A display rack 10 in accord with the principles of this invention is illustrated in FIG. 1. As shown in that Figure, the display rack 10 includes three shelves 11, 12, 13 and four cornerposts 14, the shelves being connected with the cornerposts at the respective corners thereof in any known fashion. Four container column feed units 18 are illustrated on one 12 of the shelves 11-13 of that display rack. The units 18 are separate one from another, and simply rest on the flat surface 19 of the shelf 12. Each of the units 18 is adapted to receive a column 20 of containers, e.g., bottles 21 as shown, and the bottles in adjacent units 18 defining rows 22 of bottles parallel to the front 23 and rear 24 edges of the shelf 12. The columns 20, of course, are disposed normal or perpendicular to the front 23 and rear 24 edges of the shelf 12. Note particularly that each container column feed unit 18 presents a support plane 25 defined by the unit that slopes or slants upwardly from the front edge 23 toward the rear edge 24 of the shelf 12 so that the bottles 21 toward the rear of the unit 18, i.e., toward the rear edge of the shelf, are disposed at a height H above the horizontal shelf 12 substantially greater than the lead bottle 21a at the front edge of the shelf. For purposes of this invention, the front edge 23 of the display rack 10, and of each shelf 11-13, is considered to be that edge normally approached by a customer when removing a container, e.g., bottle 21a, from the display rack.
One of the container column feed units 18 illustrated in FIG. 1 is shown in structural detail in FIGS. 2-4. As shown in those Figures each unit 18 is basically comprised of framework 30 (see FIG. 2), and a friction belt assembly 31 (see FIGS. 3 and 4). The unit's framework 30 includes opposed side walls 32, 33, each of the side walls including a linear inwardly turned foot flange 34, 35 on which the unit 18 rests when seated or positioned on shelf 12. Each side wall 32, 33 also includes a linear inner rail 36, 37 fixed to the respective side wall, each inner rail forming an acute angle with its respective foot flange 34 or 35 when viewed from the side of the unit 18, the inner rails being parallel and coplanar one with the other within the framework 30. The inner rails 36, 37 cooperate to receive spaced brace members 38-41 in fixed relation between the rails 36, 37 along the length thereof. The brace members 38-41 and the side walls 32, 33 are preferably fabricated of sheet metal, and are welded one to the other to provide a rigid framework 30 for the container column feed unit 18.

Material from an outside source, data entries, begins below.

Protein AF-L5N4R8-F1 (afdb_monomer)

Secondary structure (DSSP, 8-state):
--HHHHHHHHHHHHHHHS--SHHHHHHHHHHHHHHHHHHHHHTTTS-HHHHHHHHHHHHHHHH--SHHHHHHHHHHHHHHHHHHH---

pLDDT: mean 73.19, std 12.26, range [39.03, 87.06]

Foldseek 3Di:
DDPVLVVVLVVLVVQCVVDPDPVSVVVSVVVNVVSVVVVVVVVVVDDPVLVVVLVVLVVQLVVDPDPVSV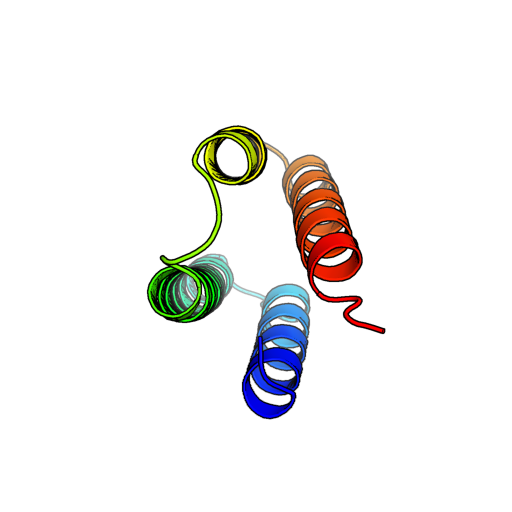VVSVVVNVVSVVVVPPDD

Structure (mmCIF, N/CA/C/O backbone):
data_AF-L5N4R8-F1
#
_entry.id   AF-L5N4R8-F1
#
loop_
_atom_site.group_PDB
_atom_site.id
_atom_site.type_symbol
_atom_site.label_atom_id
_atom_site.label_alt_id
_atom_site.label_comp_id
_atom_site.label_asym_id
_atom_site.label_entity_id
_atom_site.label_seq_id
_atom_site.pdbx_PDB_ins_code
_atom_site.Cartn_x
_atom_site.Cartn_y
_atom_site.Cartn_z
_atom_site.occupancy
_atom_site.B_iso_or_equiv
_atom_site.auth_seq_id
_atom_site.auth_comp_id
_atom_site.auth_asym_id
_atom_site.auth_atom_id
_atom_site.pdbx_PDB_model_num
ATOM 1 N N . MET A 1 1 ? 8.652 -8.191 -8.836 1.00 61.31 1 MET A N 1
ATOM 2 C CA . MET A 1 1 ? 7.954 -8.797 -7.687 1.00 61.31 1 MET A CA 1
ATOM 3 C C . MET A 1 1 ? 7.650 -10.234 -8.042 1.00 61.31 1 MET A C 1
ATOM 5 O O . MET A 1 1 ? 7.111 -10.469 -9.114 1.00 61.31 1 MET A O 1
ATOM 9 N N . ASN A 1 2 ? 8.059 -11.179 -7.204 1.00 72.06 2 ASN A N 1
ATOM 10 C CA . ASN A 1 2 ? 7.810 -12.602 -7.428 1.00 72.06 2 ASN A CA 1
ATOM 11 C C . ASN A 1 2 ? 6.396 -12.992 -6.939 1.00 72.06 2 ASN A C 1
ATOM 13 O O . ASN A 1 2 ? 5.825 -12.274 -6.116 1.00 72.06 2 ASN A O 1
ATOM 17 N N . GLU A 1 3 ? 5.834 -14.118 -7.390 1.00 71.75 3 GLU A N 1
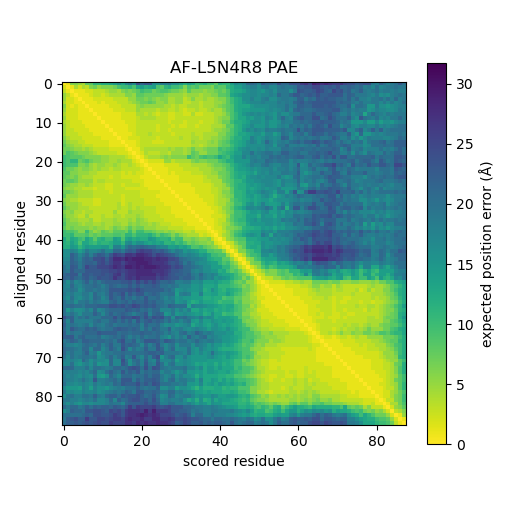ATOM 18 C CA . GLU A 1 3 ? 4.459 -14.546 -7.049 1.00 71.75 3 GLU A CA 1
ATOM 19 C C . GLU A 1 3 ? 4.201 -14.606 -5.539 1.00 71.75 3 GLU A C 1
ATOM 21 O O . GLU A 1 3 ? 3.164 -14.149 -5.064 1.00 71.75 3 GLU A O 1
ATOM 26 N N . LEU A 1 4 ? 5.181 -15.079 -4.766 1.00 72.31 4 LEU A N 1
ATOM 27 C CA . LEU A 1 4 ? 5.093 -15.130 -3.306 1.00 72.31 4 LEU A CA 1
ATOM 28 C C . LEU A 1 4 ? 4.987 -13.728 -2.677 1.00 72.31 4 LEU A C 1
ATOM 30 O O . LEU A 1 4 ? 4.242 -13.520 -1.721 1.00 72.31 4 LEU A O 1
ATOM 34 N N . GLN A 1 5 ? 5.716 -12.751 -3.225 1.00 68.88 5 GLN A N 1
ATOM 35 C CA . GLN A 1 5 ? 5.660 -11.364 -2.758 1.00 68.88 5 GLN A CA 1
ATOM 36 C C . GLN A 1 5 ? 4.308 -10.746 -3.117 1.00 68.88 5 GLN A C 1
ATOM 38 O O . GLN A 1 5 ? 3.715 -10.082 -2.275 1.00 68.88 5 GLN A O 1
ATOM 43 N N . LYS A 1 6 ? 3.794 -11.018 -4.324 1.00 75.31 6 LYS A N 1
ATOM 44 C CA . LYS A 1 6 ? 2.474 -10.557 -4.774 1.00 75.31 6 LYS A CA 1
ATOM 45 C C . LYS A 1 6 ? 1.350 -11.091 -3.883 1.00 75.31 6 LYS A C 1
ATOM 47 O O . LYS A 1 6 ? 0.587 -10.300 -3.351 1.00 75.31 6 LYS A O 1
ATOM 52 N N . GLN A 1 7 ? 1.326 -12.397 -3.611 1.00 77.81 7 GLN A N 1
ATOM 53 C CA . GLN A 1 7 ? 0.351 -12.993 -2.687 1.00 77.81 7 GLN A CA 1
ATOM 54 C C . GLN A 1 7 ? 0.446 -12.407 -1.270 1.00 77.81 7 GLN A C 1
ATOM 56 O O . GLN A 1 7 ? -0.566 -12.230 -0.596 1.00 77.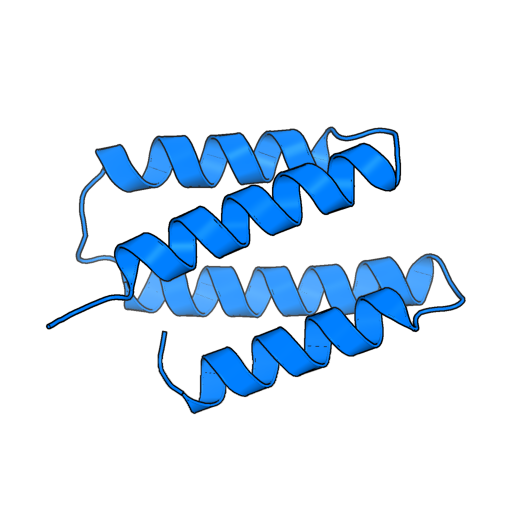81 7 GLN A O 1
ATOM 61 N N . THR A 1 8 ? 1.661 -12.093 -0.810 1.00 78.94 8 THR A N 1
ATOM 62 C CA . THR A 1 8 ? 1.864 -11.452 0.497 1.00 78.94 8 THR A CA 1
ATOM 63 C C . THR A 1 8 ? 1.328 -10.019 0.507 1.00 78.94 8 THR A C 1
ATOM 65 O O . THR A 1 8 ? 0.703 -9.615 1.483 1.00 78.94 8 THR A O 1
ATOM 68 N N . TYR A 1 9 ? 1.525 -9.269 -0.579 1.00 80.38 9 TYR A N 1
ATOM 69 C CA . TYR A 1 9 ? 0.975 -7.925 -0.751 1.00 80.38 9 TYR A CA 1
ATOM 70 C C . TYR A 1 9 ? -0.554 -7.932 -0.789 1.00 80.38 9 TYR A C 1
ATOM 72 O O . TYR A 1 9 ? -1.166 -7.235 0.015 1.00 80.38 9 TYR A O 1
ATOM 80 N N . ASP A 1 10 ? -1.160 -8.769 -1.636 1.00 80.69 10 ASP A N 1
ATOM 81 C CA . ASP A 1 10 ? -2.620 -8.891 -1.749 1.00 80.69 10 ASP A CA 1
ATOM 82 C C . ASP A 1 10 ? -3.250 -9.194 -0.379 1.00 80.69 10 ASP A C 1
ATOM 84 O O . ASP A 1 10 ? -4.185 -8.523 0.054 1.00 80.69 10 ASP A O 1
ATOM 88 N N . ARG A 1 11 ? -2.648 -10.119 0.379 1.00 84.31 11 ARG A N 1
ATOM 89 C CA . ARG A 1 11 ? -3.110 -10.477 1.725 1.00 84.31 11 ARG A CA 1
ATOM 90 C C . ARG A 1 11 ? -2.973 -9.338 2.739 1.00 84.31 11 ARG A C 1
ATOM 92 O O . ARG A 1 11 ? -3.818 -9.199 3.622 1.00 84.31 11 ARG A O 1
ATOM 99 N N . LEU A 1 12 ? -1.898 -8.553 2.668 1.00 81.50 12 LEU A N 1
ATOM 100 C CA . LEU A 1 12 ? -1.704 -7.395 3.546 1.00 81.50 12 LEU A CA 1
ATOM 101 C C . LEU A 1 12 ? -2.700 -6.278 3.218 1.00 81.50 12 LEU A C 1
ATOM 103 O O . LEU A 1 12 ? -3.198 -5.627 4.133 1.00 81.50 12 LEU A O 1
ATOM 107 N N . VAL A 1 13 ? -3.028 -6.091 1.939 1.00 82.31 13 VAL A N 1
ATOM 108 C CA . VAL A 1 13 ? -4.041 -5.132 1.482 1.00 82.31 13 VAL A CA 1
ATOM 109 C C . VAL A 1 13 ? -5.446 -5.569 1.899 1.00 82.31 13 VAL A C 1
ATOM 111 O O . VAL A 1 13 ? -6.219 -4.737 2.372 1.00 82.31 13 VAL A O 1
ATOM 114 N N . GLU A 1 14 ? -5.783 -6.858 1.802 1.00 85.56 14 GLU A N 1
ATOM 115 C CA . GLU A 1 14 ? -7.049 -7.382 2.336 1.00 85.56 14 GLU A CA 1
ATOM 116 C C . GLU A 1 14 ? -7.168 -7.118 3.842 1.00 85.56 14 GLU A C 1
ATOM 118 O O . GLU A 1 14 ? -8.158 -6.547 4.296 1.00 85.56 14 GLU A O 1
ATOM 123 N N . ARG A 1 15 ? -6.114 -7.399 4.615 1.00 82.44 15 ARG A N 1
ATOM 124 C CA . ARG A 1 15 ? -6.105 -7.136 6.062 1.00 82.44 15 ARG A CA 1
ATOM 125 C C . ARG A 1 15 ? -6.147 -5.658 6.424 1.00 82.44 15 ARG A C 1
ATOM 127 O O . ARG A 1 15 ? -6.750 -5.299 7.427 1.00 82.44 15 ARG A O 1
ATOM 134 N N . LEU A 1 16 ? -5.541 -4.797 5.610 1.00 81.81 16 LEU A N 1
ATOM 135 C CA . LEU A 1 16 ? -5.661 -3.347 5.749 1.00 81.81 16 LEU A CA 1
ATOM 136 C C . LEU A 1 16 ? -7.117 -2.892 5.547 1.00 81.81 16 LEU A C 1
ATOM 138 O O . LEU A 1 16 ? -7.580 -2.002 6.256 1.00 81.81 16 LEU A O 1
ATOM 142 N N . LYS A 1 17 ? -7.842 -3.497 4.594 1.00 80.88 17 LYS A N 1
ATOM 143 C CA . LYS A 1 17 ? -9.259 -3.195 4.324 1.00 80.88 17 LYS A CA 1
ATOM 144 C C . LYS A 1 17 ? -10.184 -3.681 5.441 1.00 80.88 17 LYS A C 1
ATOM 146 O O . LYS A 1 17 ? -11.185 -3.018 5.705 1.00 80.88 17 LYS A O 1
ATOM 151 N N . GLU A 1 18 ? -9.832 -4.788 6.088 1.00 86.06 18 GLU A N 1
ATOM 152 C CA . GLU A 1 18 ? -10.552 -5.364 7.232 1.00 86.06 18 GLU A CA 1
ATOM 153 C C . GLU A 1 18 ? -10.123 -4.786 8.594 1.00 86.06 18 GLU A C 1
ATOM 155 O O . GLU A 1 18 ? -10.705 -5.139 9.614 1.00 86.06 18 GLU A O 1
ATOM 160 N N . ALA A 1 19 ? -9.113 -3.914 8.641 1.00 85.00 19 ALA A N 1
ATOM 161 C CA . ALA A 1 19 ? -8.617 -3.351 9.892 1.00 85.00 19 ALA A CA 1
ATOM 162 C C . ALA A 1 19 ? -9.653 -2.418 10.544 1.00 85.00 19 ALA A C 1
ATOM 164 O O . ALA A 1 19 ? 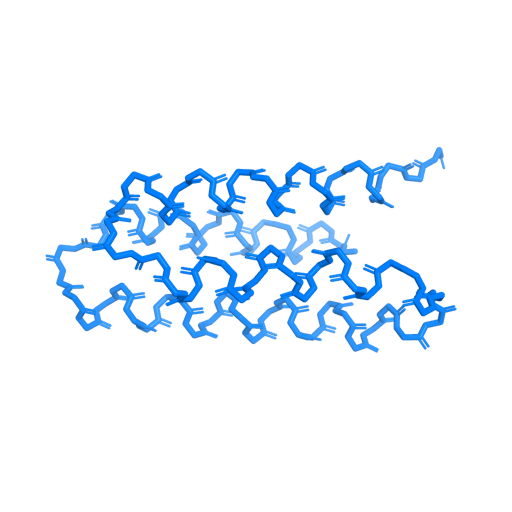-10.052 -1.404 9.963 1.00 85.00 19 ALA A O 1
ATOM 165 N N . ASP A 1 20 ? -10.029 -2.732 11.783 1.00 80.50 20 ASP A N 1
ATOM 166 C CA . ASP A 1 20 ? -11.014 -1.975 12.567 1.00 80.50 20 ASP A CA 1
ATOM 167 C C . ASP A 1 20 ? -10.370 -0.796 13.318 1.00 80.50 20 ASP A C 1
ATOM 169 O O . ASP A 1 20 ? -11.019 0.211 13.608 1.00 80.50 20 ASP A O 1
ATOM 173 N N . SER A 1 21 ? -9.066 -0.889 13.607 1.00 82.56 21 SER A N 1
ATOM 174 C CA . SER A 1 21 ? -8.341 0.116 14.386 1.00 82.56 21 SER A CA 1
ATOM 175 C C . SER A 1 21 ? -7.271 0.851 13.589 1.00 82.56 21 SER A C 1
ATOM 177 O O . SER A 1 21 ? -6.534 0.293 12.778 1.00 82.56 21 SER A O 1
ATOM 179 N N . MET A 1 22 ? -7.094 2.133 13.905 1.00 73.88 22 MET A N 1
ATOM 180 C CA . MET A 1 22 ? -6.095 2.988 13.256 1.00 73.88 22 MET A CA 1
ATOM 181 C C . MET A 1 22 ? -4.646 2.538 13.541 1.00 73.88 22 MET A C 1
ATOM 183 O O . MET A 1 22 ? -3.748 2.791 12.737 1.00 73.88 22 MET A O 1
ATOM 187 N N . GLU A 1 23 ? -4.408 1.842 14.658 1.00 82.38 23 GLU A N 1
ATOM 188 C CA . GLU A 1 23 ? -3.131 1.171 14.942 1.00 82.38 23 GLU A CA 1
ATOM 189 C C . GLU A 1 23 ? -2.878 -0.023 14.016 1.00 82.38 23 GLU A C 1
ATOM 191 O O . GLU A 1 23 ? -1.763 -0.174 13.518 1.00 82.38 23 GLU A O 1
ATOM 196 N N . GLU A 1 24 ? -3.906 -0.818 13.717 1.00 76.19 24 GLU A N 1
ATOM 197 C CA . GLU A 1 24 ? -3.808 -1.951 12.792 1.00 76.19 24 GLU A CA 1
ATOM 198 C C . GLU A 1 24 ? -3.569 -1.468 11.363 1.00 76.19 24 GLU A C 1
ATOM 200 O O . GLU A 1 24 ? -2.672 -1.966 10.685 1.00 76.19 24 GLU A O 1
ATOM 205 N N . VAL A 1 25 ? -4.273 -0.412 10.940 1.00 79.25 25 VAL A N 1
ATOM 206 C CA . VAL A 1 25 ? -4.033 0.244 9.646 1.00 79.25 25 VAL A CA 1
ATOM 207 C C . VAL A 1 25 ? -2.569 0.675 9.521 1.00 79.25 25 VAL A C 1
ATOM 209 O O . VAL A 1 25 ? -1.922 0.403 8.513 1.00 79.25 25 VAL A O 1
ATOM 212 N N . ARG A 1 26 ? -2.002 1.305 10.559 1.00 79.50 26 ARG A N 1
ATOM 213 C CA . ARG A 1 26 ? -0.590 1.727 10.563 1.00 79.50 26 ARG A CA 1
ATOM 214 C C . ARG A 1 26 ? 0.382 0.548 10.560 1.00 79.50 26 ARG A C 1
ATOM 216 O O . ARG A 1 26 ? 1.444 0.654 9.943 1.00 79.50 26 ARG A O 1
ATOM 223 N N . ALA A 1 27 ? 0.047 -0.541 11.248 1.00 80.75 27 ALA A N 1
ATOM 224 C CA . ALA A 1 27 ? 0.863 -1.748 11.283 1.00 80.75 27 ALA A CA 1
ATOM 225 C C . ALA A 1 27 ? 0.920 -2.415 9.901 1.00 80.75 27 ALA A C 1
ATOM 227 O O . ALA A 1 27 ? 2.012 -2.586 9.358 1.00 80.75 27 ALA A O 1
ATOM 228 N N . TYR A 1 28 ? -0.237 -2.677 9.285 1.00 82.38 28 TYR A N 1
ATOM 229 C CA . TYR A 1 28 ? -0.309 -3.258 7.942 1.00 82.38 28 TYR A CA 1
ATOM 230 C C . TYR A 1 28 ? 0.320 -2.343 6.894 1.00 82.38 28 TYR A C 1
ATOM 232 O O . TYR A 1 28 ? 1.059 -2.809 6.030 1.00 82.38 28 TYR A O 1
ATOM 240 N N . TYR A 1 29 ? 0.130 -1.028 7.014 1.00 80.31 29 TYR A N 1
ATOM 241 C CA . TYR A 1 29 ? 0.774 -0.063 6.130 1.00 80.31 29 TYR A CA 1
ATOM 242 C C . TYR A 1 29 ? 2.308 -0.126 6.199 1.00 80.31 29 TYR A C 1
ATOM 244 O O . TYR A 1 29 ? 2.972 -0.109 5.163 1.00 80.31 29 TYR A O 1
ATOM 252 N N . ARG A 1 30 ? 2.896 -0.253 7.399 1.00 82.75 30 ARG A N 1
ATOM 253 C CA . ARG A 1 30 ? 4.352 -0.442 7.541 1.00 82.75 30 ARG A CA 1
ATOM 254 C C . ARG A 1 30 ? 4.836 -1.729 6.893 1.00 82.75 30 ARG A C 1
ATOM 256 O O . ARG A 1 30 ? 5.898 -1.721 6.275 1.00 82.75 30 ARG A O 1
ATOM 263 N N . GLU A 1 31 ? 4.093 -2.820 7.040 1.00 81.44 31 GLU A N 1
ATOM 264 C CA . GLU A 1 31 ? 4.467 -4.096 6.428 1.00 81.44 31 GLU A CA 1
ATOM 265 C C . GLU A 1 31 ? 4.394 -4.035 4.901 1.00 81.44 31 GLU A C 1
ATOM 267 O O . GLU A 1 31 ? 5.327 -4.477 4.230 1.00 81.44 31 GLU A O 1
ATOM 272 N N . ILE A 1 32 ? 3.358 -3.394 4.350 1.00 82.75 32 ILE A N 1
ATOM 273 C CA . ILE A 1 32 ? 3.236 -3.132 2.910 1.00 82.75 32 ILE A CA 1
ATOM 274 C C . ILE A 1 32 ? 4.412 -2.279 2.420 1.00 82.75 32 ILE A C 1
ATOM 276 O O . ILE A 1 32 ? 5.033 -2.615 1.412 1.00 82.75 32 ILE A O 1
ATOM 280 N N . GLN A 1 33 ? 4.768 -1.212 3.144 1.00 77.38 33 GLN A N 1
ATOM 281 C CA . GLN A 1 33 ? 5.917 -0.375 2.793 1.00 77.38 33 GLN A CA 1
ATOM 282 C C . GLN A 1 33 ? 7.232 -1.157 2.822 1.00 77.38 33 GLN A C 1
ATOM 284 O O . GLN A 1 33 ? 8.002 -1.061 1.875 1.00 77.38 33 GLN A O 1
ATOM 289 N N . SER A 1 34 ? 7.470 -1.966 3.856 1.00 79.44 34 SER A N 1
ATOM 290 C CA . SER A 1 34 ? 8.676 -2.796 3.967 1.00 79.44 34 SER A CA 1
ATOM 291 C C . SER A 1 34 ? 8.782 -3.809 2.823 1.00 79.44 34 SER A C 1
ATOM 293 O O . SER A 1 34 ? 9.852 -3.995 2.243 1.00 79.44 34 SER A O 1
ATOM 295 N N . LEU A 1 35 ? 7.658 -4.426 2.444 1.00 79.94 35 LEU A N 1
ATOM 296 C CA . LEU A 1 35 ? 7.594 -5.354 1.320 1.00 79.94 35 LEU A CA 1
ATOM 297 C C . LEU A 1 35 ? 7.885 -4.644 -0.009 1.00 79.94 35 LEU A C 1
ATOM 299 O O . LEU A 1 35 ? 8.666 -5.148 -0.815 1.00 79.94 35 LEU A O 1
ATOM 303 N N . LEU A 1 36 ? 7.296 -3.466 -0.229 1.00 74.19 36 LEU A N 1
ATOM 304 C CA . LEU A 1 36 ? 7.541 -2.655 -1.420 1.00 74.19 36 LEU A CA 1
ATOM 305 C C . LEU A 1 36 ? 8.991 -2.177 -1.486 1.00 74.19 36 LEU A C 1
ATOM 307 O O . LEU A 1 36 ? 9.606 -2.313 -2.538 1.00 74.19 36 LEU A O 1
ATOM 311 N N . ASP A 1 37 ? 9.559 -1.694 -0.380 1.00 74.38 37 ASP A N 1
ATOM 312 C CA . ASP A 1 37 ? 10.969 -1.314 -0.293 1.00 74.38 37 ASP A CA 1
ATOM 313 C C . ASP A 1 37 ? 11.870 -2.526 -0.580 1.00 74.38 37 ASP A C 1
ATOM 315 O O . ASP A 1 37 ? 12.787 -2.415 -1.387 1.00 74.38 37 ASP A O 1
ATOM 319 N N . ALA A 1 38 ? 11.587 -3.718 -0.045 1.00 73.25 38 ALA A N 1
ATOM 320 C CA . ALA A 1 38 ? 12.360 -4.932 -0.333 1.00 73.25 38 ALA A CA 1
ATOM 321 C C . ALA A 1 38 ? 12.284 -5.361 -1.812 1.00 73.25 38 ALA A C 1
ATOM 323 O O . ALA A 1 38 ? 13.300 -5.733 -2.408 1.00 73.25 38 ALA A O 1
ATOM 324 N N . VAL A 1 39 ? 11.101 -5.267 -2.428 1.00 67.44 39 VAL A N 1
ATOM 325 C CA . VAL A 1 39 ? 10.901 -5.518 -3.866 1.00 67.44 39 VAL A CA 1
ATOM 326 C C . VAL A 1 39 ? 11.652 -4.485 -4.706 1.00 67.44 39 VAL A C 1
ATOM 328 O O . VAL A 1 39 ? 12.284 -4.848 -5.695 1.00 67.44 39 VAL A O 1
ATOM 331 N N . HIS A 1 40 ? 11.633 -3.217 -4.296 1.00 59.88 40 HIS A N 1
ATOM 332 C CA . HIS A 1 40 ? 12.334 -2.128 -4.973 1.00 59.88 40 HIS A CA 1
ATOM 333 C C . HIS A 1 40 ? 13.855 -2.252 -4.818 1.00 59.88 40 HIS A C 1
ATOM 335 O O . HIS A 1 40 ? 14.591 -2.027 -5.772 1.00 59.88 40 HIS A O 1
ATOM 341 N N . THR A 1 41 ? 14.328 -2.701 -3.650 1.00 60.22 41 THR A N 1
ATOM 342 C CA . THR A 1 41 ? 15.754 -2.936 -3.382 1.00 60.22 41 THR A CA 1
ATOM 343 C C . THR A 1 41 ? 16.277 -4.123 -4.201 1.00 60.22 41 THR A C 1
ATOM 345 O O . THR A 1 41 ? 17.398 -4.080 -4.707 1.00 60.22 41 THR A O 1
ATOM 348 N N . GLN A 1 42 ? 15.452 -5.155 -4.424 1.00 54.41 42 GLN A N 1
ATOM 349 C CA . GLN A 1 42 ? 15.740 -6.213 -5.405 1.00 54.41 42 GLN A CA 1
ATOM 350 C C . GLN A 1 42 ? 15.674 -5.718 -6.860 1.00 54.41 42 GLN A C 1
ATOM 352 O O . GLN A 1 42 ? 16.370 -6.264 -7.712 1.00 54.41 42 GLN A O 1
ATOM 357 N N . ALA A 1 43 ? 14.883 -4.680 -7.147 1.00 49.94 43 ALA A N 1
ATOM 358 C CA . ALA A 1 43 ? 14.732 -4.078 -8.472 1.00 49.94 43 ALA A CA 1
ATOM 359 C C . ALA A 1 43 ? 15.736 -2.945 -8.778 1.00 49.94 43 ALA A C 1
ATOM 361 O O . ALA A 1 43 ? 15.624 -2.322 -9.834 1.00 49.94 43 ALA A O 1
ATOM 362 N N . THR A 1 44 ? 16.741 -2.698 -7.921 1.00 47.34 44 THR A N 1
ATOM 363 C CA . THR A 1 44 ? 17.755 -1.614 -8.039 1.00 47.34 44 THR A CA 1
ATOM 364 C C . THR A 1 44 ? 18.730 -1.760 -9.228 1.00 47.34 44 THR A C 1
ATOM 366 O O . THR A 1 44 ? 19.884 -1.343 -9.166 1.00 47.34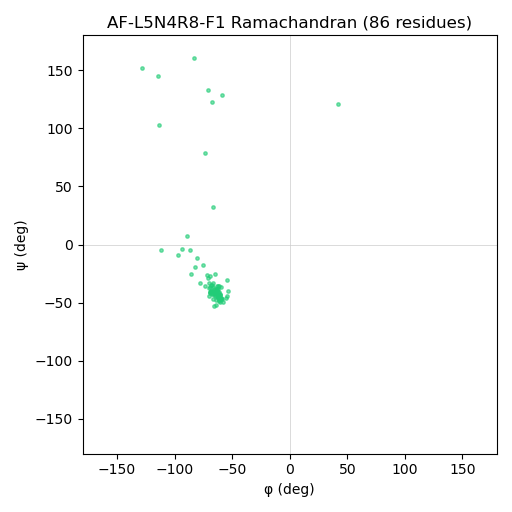 44 THR A O 1
ATOM 369 N N . VAL A 1 45 ? 18.280 -2.340 -10.339 1.00 48.28 45 VAL A N 1
ATOM 370 C CA . VAL A 1 45 ? 18.936 -2.288 -11.653 1.00 48.28 45 VAL A CA 1
ATOM 371 C C . VAL A 1 45 ? 18.105 -1.472 -12.665 1.00 48.28 45 VAL A C 1
ATOM 373 O O . VAL A 1 45 ? 18.586 -1.204 -13.762 1.00 48.28 45 VAL A O 1
ATOM 376 N N . LEU A 1 46 ? 16.899 -0.995 -12.323 1.00 45.81 46 LEU A N 1
ATOM 377 C CA . LEU A 1 46 ? 16.026 -0.282 -13.270 1.00 45.81 46 LEU A CA 1
ATOM 378 C C . LEU A 1 46 ? 15.821 1.209 -12.920 1.00 45.81 46 LEU A C 1
ATOM 380 O O . LEU A 1 46 ? 15.139 1.574 -11.971 1.00 45.81 46 LEU A O 1
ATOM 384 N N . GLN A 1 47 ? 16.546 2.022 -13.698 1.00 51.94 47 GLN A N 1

The unit's framework 30 also includes belt mounting plates 42, 43 at the front 42a and rear 43a ends thereof, each of the mounting plates including tabs 44 struck upwardly therefrom adjacent opposite sides of that mounting plate. The mounting plates 42, 43 are adapted to receive a belt assembly 31 in fixed relation therewith, thereby connecting the belt assembly (shown in FIG. 3) in fixed relation with the unit's framework 30. The unit's framework 30 also includes side rails 45, 56 positioned on each side of the belt assembly 31, and oriented parallel to the container feed path (indicated by arrow 47) of the belt assembly 31. The side rails 45, 46 are welded to the shelf support structure and, in effect, function to define the effective width of the column 20 of containers served by a unit 18. The unit's framework 30 also includes front 48 and rear 49 bumper rails welded between the side rails 45, 46, the bumper rails and the side rails serving to maintain the bottles 21 in columnar configuration on the container column feed unit 18. Note particularly that the front bumper rail 48 is comprised of an upper 48a and lower 48b rail, a flexible plastic bumper 50 of concave configuration being carried between those upper and lower bumper rails. The flexible plastic front bumper so formed provides a soft cushion type bumper against which the lead bottle 21a in the column 20 of bottles on the feed unit 18 can abut as the belt assembly 31 operates due to gravity after removal of the lead bottle as explained in detail below.
The belt assembly 31 itself is illustrated in FIGS. 3 and 4. As shown in FIG. 3, the belt assembly 31 includes an endless belt 52 having a low coefficient of friction on the inside surface 53 thereof, and having a high coefficient of friction on the outside surface 54 thereof, the degree of high friction and low friction being relative one to the other. The endless belt 52 is wound around idler spools 55, 56 at each end of a floor frame 57. Each of the spools 55, 56 is a one-piece molded spool with a shaft 58 therethrough, the shafts being flatted at each end as at 59 for retaining the spool on the shaft. The idler spools 55, 56 are carried in opposite ends of floor frame 57 in slots 60 defined in the floor frame.
The belt assembly's floor frame 57 is comprised of a support floor 61 with downwardly depending side walls 62. Note particularly that the support floor 61 is provided with two linear ribs 63 longitudinally thereof, the ribs underlying the inside surface 53 of the conveyor belt 52 for supporting the belt and, thereby for supporting bottles 21 loaded on the belt in columnar configuration. Thus, upper run 52a of the conveyor belt 52 is supported on its underside by a support floor 61 which includes the two linear ribs 63 that parallel the container feed path 47 of the containers 21. The belt assembly's floor frame 57 also includes connector flanges 64 extending outwardly from the side walls 62 from one end to the other. The connector flanges 64, at each end, are adapted to be received under tabs 44 struck out of the belt mounting plates 42, 43, and are also adapted to rest on the intermediate structural brace member 39, 40, thereby supporting the floor frame 57 and, hence the support floor 61, from one end thereof to the other in an angled or sloped attitude relative to horizontal.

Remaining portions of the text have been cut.